2. The extraction method of test requirements according to claim 1, wherein for a requirement document submitted by a client, keyword extraction is performed first, word2vec technology is used for text similarity analysis, keywords with high word frequency are extracted to be used as a keyword library, then manual screening and supplementation are performed on the keyword library, if the test requirement is in pdf format, Optical Character Recognition (OCR) technology is used for character extraction, each sentence generated in the text extraction module is recognized as an element, and TF-IDF technology is used for judging the importance of the element, so that an option for a crowdsourcing platform worker to select is generated in the test case generation module.
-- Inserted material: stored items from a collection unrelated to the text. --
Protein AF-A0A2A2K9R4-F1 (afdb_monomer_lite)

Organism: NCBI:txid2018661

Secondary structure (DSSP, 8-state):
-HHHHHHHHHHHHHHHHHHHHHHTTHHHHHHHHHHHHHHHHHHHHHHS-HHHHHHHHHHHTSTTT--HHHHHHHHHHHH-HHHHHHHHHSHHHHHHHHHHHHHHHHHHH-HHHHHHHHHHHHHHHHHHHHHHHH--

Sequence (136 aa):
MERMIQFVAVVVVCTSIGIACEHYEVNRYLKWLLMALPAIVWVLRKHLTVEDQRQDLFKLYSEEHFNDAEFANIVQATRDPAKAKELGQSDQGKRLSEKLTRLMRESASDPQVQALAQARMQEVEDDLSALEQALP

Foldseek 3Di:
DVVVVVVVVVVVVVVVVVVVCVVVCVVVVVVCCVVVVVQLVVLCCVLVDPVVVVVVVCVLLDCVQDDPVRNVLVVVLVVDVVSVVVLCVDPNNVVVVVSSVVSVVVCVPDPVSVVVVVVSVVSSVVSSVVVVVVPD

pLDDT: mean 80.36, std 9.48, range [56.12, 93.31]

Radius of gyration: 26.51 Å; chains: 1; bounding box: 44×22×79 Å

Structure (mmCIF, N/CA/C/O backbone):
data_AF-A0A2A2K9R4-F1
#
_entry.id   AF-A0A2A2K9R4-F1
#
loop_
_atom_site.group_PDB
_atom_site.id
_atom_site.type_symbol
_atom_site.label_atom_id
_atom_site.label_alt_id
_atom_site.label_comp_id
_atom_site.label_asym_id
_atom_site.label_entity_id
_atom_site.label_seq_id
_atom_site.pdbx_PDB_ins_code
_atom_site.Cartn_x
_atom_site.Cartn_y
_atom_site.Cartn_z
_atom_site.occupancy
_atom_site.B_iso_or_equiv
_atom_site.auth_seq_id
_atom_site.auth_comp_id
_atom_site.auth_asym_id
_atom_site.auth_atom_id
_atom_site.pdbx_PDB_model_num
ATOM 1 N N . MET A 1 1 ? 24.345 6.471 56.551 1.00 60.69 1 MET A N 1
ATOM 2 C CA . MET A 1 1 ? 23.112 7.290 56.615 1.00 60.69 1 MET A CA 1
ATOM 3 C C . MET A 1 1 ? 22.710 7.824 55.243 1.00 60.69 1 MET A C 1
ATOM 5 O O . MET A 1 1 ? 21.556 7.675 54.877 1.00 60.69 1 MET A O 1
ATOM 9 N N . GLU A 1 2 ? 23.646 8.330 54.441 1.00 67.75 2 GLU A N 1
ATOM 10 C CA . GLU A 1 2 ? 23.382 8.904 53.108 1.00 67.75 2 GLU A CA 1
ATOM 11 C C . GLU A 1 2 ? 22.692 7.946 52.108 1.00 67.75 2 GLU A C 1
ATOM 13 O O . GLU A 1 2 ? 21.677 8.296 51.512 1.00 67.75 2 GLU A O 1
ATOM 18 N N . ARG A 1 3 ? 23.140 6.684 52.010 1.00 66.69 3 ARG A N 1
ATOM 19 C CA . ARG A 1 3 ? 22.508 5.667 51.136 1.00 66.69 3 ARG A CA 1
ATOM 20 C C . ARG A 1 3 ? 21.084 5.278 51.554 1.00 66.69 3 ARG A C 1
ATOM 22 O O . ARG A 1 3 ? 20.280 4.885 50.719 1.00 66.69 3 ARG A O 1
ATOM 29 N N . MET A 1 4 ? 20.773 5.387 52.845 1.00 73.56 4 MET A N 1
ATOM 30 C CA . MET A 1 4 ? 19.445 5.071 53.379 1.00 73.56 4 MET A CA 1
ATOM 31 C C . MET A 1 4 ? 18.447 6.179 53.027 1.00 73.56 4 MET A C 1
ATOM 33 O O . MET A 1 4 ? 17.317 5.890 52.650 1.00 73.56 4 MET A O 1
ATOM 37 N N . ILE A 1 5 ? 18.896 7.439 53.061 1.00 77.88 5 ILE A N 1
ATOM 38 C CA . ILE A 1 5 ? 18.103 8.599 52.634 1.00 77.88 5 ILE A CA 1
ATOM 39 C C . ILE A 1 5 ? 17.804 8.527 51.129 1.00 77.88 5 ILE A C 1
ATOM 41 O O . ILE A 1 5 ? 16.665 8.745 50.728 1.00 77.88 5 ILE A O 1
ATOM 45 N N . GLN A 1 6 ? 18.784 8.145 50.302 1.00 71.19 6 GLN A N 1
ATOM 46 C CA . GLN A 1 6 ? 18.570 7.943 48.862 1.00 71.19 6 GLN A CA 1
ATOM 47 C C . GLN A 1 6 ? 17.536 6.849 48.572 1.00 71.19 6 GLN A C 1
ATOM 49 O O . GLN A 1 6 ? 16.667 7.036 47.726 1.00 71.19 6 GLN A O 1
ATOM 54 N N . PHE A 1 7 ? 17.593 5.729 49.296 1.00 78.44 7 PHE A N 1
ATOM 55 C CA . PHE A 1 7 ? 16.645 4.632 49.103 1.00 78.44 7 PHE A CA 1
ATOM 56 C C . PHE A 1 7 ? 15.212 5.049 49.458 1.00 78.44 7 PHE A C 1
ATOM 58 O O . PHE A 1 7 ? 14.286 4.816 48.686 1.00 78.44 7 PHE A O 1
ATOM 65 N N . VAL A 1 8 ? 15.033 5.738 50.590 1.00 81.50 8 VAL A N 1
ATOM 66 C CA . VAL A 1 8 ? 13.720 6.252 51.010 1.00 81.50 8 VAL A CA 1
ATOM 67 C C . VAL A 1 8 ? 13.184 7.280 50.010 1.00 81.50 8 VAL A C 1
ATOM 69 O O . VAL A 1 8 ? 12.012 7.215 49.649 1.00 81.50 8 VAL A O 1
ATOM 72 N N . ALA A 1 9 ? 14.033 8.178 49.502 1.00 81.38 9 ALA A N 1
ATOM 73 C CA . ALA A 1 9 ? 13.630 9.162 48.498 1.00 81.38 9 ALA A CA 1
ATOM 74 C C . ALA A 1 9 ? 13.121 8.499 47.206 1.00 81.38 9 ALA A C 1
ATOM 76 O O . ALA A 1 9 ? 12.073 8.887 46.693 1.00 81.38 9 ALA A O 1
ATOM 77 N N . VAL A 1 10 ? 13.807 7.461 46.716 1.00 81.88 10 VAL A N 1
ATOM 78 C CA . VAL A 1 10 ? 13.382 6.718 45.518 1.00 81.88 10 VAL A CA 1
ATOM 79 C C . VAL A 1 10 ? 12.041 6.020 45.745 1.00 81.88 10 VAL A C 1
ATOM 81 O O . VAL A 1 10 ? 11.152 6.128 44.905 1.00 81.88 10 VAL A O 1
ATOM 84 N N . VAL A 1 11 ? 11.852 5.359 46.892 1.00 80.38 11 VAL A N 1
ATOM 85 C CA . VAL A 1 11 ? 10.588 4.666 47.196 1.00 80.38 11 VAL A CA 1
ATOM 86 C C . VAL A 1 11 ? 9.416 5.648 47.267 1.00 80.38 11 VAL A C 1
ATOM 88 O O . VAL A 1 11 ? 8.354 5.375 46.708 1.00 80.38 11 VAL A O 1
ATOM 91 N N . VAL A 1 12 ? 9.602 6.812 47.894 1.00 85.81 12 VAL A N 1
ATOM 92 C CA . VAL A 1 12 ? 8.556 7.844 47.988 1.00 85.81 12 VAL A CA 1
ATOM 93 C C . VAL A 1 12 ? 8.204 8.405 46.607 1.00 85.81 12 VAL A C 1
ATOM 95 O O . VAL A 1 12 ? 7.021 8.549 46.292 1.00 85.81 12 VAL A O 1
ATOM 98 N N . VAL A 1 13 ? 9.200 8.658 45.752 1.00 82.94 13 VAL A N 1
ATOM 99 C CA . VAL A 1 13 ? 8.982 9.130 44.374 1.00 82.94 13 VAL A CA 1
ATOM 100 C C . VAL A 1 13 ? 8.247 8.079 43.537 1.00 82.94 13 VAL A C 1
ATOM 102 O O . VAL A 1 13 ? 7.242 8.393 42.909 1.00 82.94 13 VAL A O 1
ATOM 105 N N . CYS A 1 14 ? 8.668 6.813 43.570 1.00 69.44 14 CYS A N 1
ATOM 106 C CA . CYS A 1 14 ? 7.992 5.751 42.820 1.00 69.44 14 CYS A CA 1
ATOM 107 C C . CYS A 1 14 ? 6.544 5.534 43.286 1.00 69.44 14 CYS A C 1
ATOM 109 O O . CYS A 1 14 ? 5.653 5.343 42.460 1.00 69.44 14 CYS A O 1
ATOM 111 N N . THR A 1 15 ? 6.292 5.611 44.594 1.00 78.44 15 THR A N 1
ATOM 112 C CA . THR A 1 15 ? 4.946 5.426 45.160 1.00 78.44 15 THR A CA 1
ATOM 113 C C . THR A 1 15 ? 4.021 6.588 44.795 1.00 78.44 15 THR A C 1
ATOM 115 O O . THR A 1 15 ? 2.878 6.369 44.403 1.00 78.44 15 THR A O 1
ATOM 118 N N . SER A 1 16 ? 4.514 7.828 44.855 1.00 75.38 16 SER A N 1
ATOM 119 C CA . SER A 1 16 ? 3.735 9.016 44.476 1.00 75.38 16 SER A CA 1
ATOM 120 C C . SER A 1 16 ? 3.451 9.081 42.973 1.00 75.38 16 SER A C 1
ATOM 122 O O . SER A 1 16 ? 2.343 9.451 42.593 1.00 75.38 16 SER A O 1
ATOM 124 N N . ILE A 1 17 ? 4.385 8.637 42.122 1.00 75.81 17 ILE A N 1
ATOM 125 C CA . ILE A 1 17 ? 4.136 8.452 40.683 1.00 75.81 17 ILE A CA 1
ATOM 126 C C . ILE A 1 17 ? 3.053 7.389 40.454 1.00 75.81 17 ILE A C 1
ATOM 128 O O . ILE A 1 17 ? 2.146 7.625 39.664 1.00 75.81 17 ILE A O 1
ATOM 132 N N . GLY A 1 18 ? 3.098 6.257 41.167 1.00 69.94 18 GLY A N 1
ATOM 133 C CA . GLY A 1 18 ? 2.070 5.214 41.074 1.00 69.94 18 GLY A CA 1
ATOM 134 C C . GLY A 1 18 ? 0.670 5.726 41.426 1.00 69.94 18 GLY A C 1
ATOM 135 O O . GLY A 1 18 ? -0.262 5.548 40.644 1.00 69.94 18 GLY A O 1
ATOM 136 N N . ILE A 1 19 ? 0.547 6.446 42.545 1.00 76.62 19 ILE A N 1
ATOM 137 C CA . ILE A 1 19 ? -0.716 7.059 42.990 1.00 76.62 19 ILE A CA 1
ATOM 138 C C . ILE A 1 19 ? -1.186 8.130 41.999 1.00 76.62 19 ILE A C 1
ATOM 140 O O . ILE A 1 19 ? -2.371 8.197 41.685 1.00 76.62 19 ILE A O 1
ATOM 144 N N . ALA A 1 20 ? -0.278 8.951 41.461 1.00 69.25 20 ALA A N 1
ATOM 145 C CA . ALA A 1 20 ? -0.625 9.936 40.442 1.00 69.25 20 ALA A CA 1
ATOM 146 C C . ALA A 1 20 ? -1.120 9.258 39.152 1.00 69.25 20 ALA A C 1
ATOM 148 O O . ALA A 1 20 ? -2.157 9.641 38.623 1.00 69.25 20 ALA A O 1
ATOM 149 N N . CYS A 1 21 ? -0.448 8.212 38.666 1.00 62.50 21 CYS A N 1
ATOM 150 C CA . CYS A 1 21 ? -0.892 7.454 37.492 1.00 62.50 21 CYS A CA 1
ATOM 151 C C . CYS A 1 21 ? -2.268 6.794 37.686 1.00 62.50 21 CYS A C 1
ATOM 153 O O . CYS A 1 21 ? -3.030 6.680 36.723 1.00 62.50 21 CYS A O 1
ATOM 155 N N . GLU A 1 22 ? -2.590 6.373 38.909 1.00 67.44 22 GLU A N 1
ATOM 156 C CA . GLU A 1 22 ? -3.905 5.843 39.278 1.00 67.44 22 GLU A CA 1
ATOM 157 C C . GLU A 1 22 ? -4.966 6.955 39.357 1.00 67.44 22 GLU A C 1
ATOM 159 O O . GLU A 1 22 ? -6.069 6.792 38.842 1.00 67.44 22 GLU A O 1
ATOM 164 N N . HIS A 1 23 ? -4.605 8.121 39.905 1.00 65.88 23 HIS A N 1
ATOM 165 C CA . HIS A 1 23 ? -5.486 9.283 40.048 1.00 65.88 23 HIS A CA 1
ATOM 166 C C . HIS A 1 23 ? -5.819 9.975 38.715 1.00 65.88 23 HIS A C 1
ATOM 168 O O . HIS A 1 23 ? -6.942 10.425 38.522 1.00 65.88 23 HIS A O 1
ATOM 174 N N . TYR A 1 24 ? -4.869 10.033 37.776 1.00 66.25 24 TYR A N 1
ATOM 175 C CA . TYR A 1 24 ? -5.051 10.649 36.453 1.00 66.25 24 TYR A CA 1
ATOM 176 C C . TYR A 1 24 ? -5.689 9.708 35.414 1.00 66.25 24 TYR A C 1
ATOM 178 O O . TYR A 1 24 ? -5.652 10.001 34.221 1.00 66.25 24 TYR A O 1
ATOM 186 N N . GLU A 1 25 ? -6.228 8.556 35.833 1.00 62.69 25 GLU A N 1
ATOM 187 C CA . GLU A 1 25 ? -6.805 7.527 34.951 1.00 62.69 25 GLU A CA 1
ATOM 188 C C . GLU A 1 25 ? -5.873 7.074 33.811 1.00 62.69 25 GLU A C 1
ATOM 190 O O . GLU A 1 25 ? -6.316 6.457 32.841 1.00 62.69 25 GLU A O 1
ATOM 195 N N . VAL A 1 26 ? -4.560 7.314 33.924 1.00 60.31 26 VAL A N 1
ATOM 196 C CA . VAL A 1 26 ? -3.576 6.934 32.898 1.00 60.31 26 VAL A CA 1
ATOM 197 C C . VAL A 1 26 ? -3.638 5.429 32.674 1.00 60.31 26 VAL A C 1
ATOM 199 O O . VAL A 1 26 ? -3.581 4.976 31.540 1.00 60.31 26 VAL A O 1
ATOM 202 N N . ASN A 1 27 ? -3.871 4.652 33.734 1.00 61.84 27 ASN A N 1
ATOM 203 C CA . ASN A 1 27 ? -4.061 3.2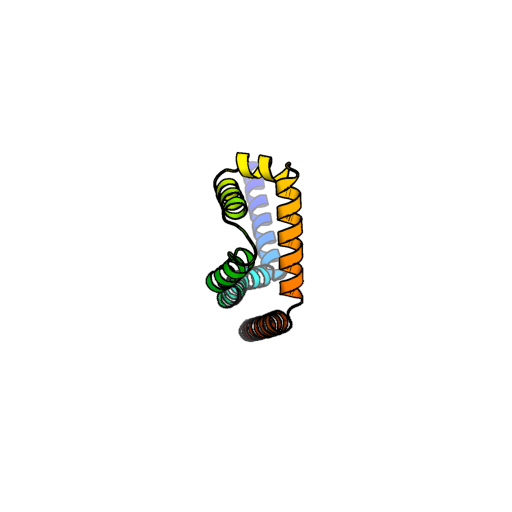05 33.656 1.00 61.84 27 ASN A CA 1
ATOM 204 C C . ASN A 1 27 ? -5.355 2.800 32.913 1.00 61.84 27 ASN A C 1
ATOM 206 O O . ASN A 1 27 ? -5.396 1.747 32.280 1.00 61.84 27 ASN A O 1
ATOM 210 N N . ARG A 1 28 ? -6.403 3.637 32.943 1.00 60.34 28 ARG A N 1
ATOM 211 C CA . ARG A 1 28 ? -7.653 3.429 32.193 1.00 60.34 28 ARG A CA 1
ATOM 212 C C . ARG A 1 28 ? -7.432 3.693 30.710 1.00 60.34 28 ARG A C 1
ATOM 214 O O . ARG A 1 28 ? -7.732 2.817 29.909 1.00 60.34 28 ARG A O 1
ATOM 221 N N . TYR A 1 29 ? -6.823 4.828 30.358 1.00 59.97 29 TYR A N 1
ATOM 222 C CA . TYR A 1 29 ? -6.469 5.148 28.972 1.00 59.97 29 TYR A CA 1
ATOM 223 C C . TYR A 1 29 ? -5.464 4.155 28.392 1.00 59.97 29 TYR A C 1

3. The speech recognition test parameters of claim 1, wherein the speech recognition test parameters are collected through a plurality of channels such as books, networks, etc. and are summarized and analyzed to form a set of highly versatile and flexible speech recognition test parameters, which include a plurality of dimensional information, such as the distance between the sound source and the device, the sound level, the noise level, the signal-to-noise ratio, the angle between the sound source and the device, etc.

4. The test case generation method of claim 1, wherein there is a specific test case template, the test case template includes a test case ID, a test purpose, a precondition, input data and an expected result, the test purpose is divided into an awake rate in XX environment and an identification rate in XX environment, the precondition is divided into an angle, a distance and a volume of a speaker and a volume of noise, the input data is divided into a voice and a noise type, a speaker's speech content and a language type, and a specific test case requirement text is generated by matching with a test requirement keyword to find out a corresponding text content for selection by a crowdsourcing platform worker.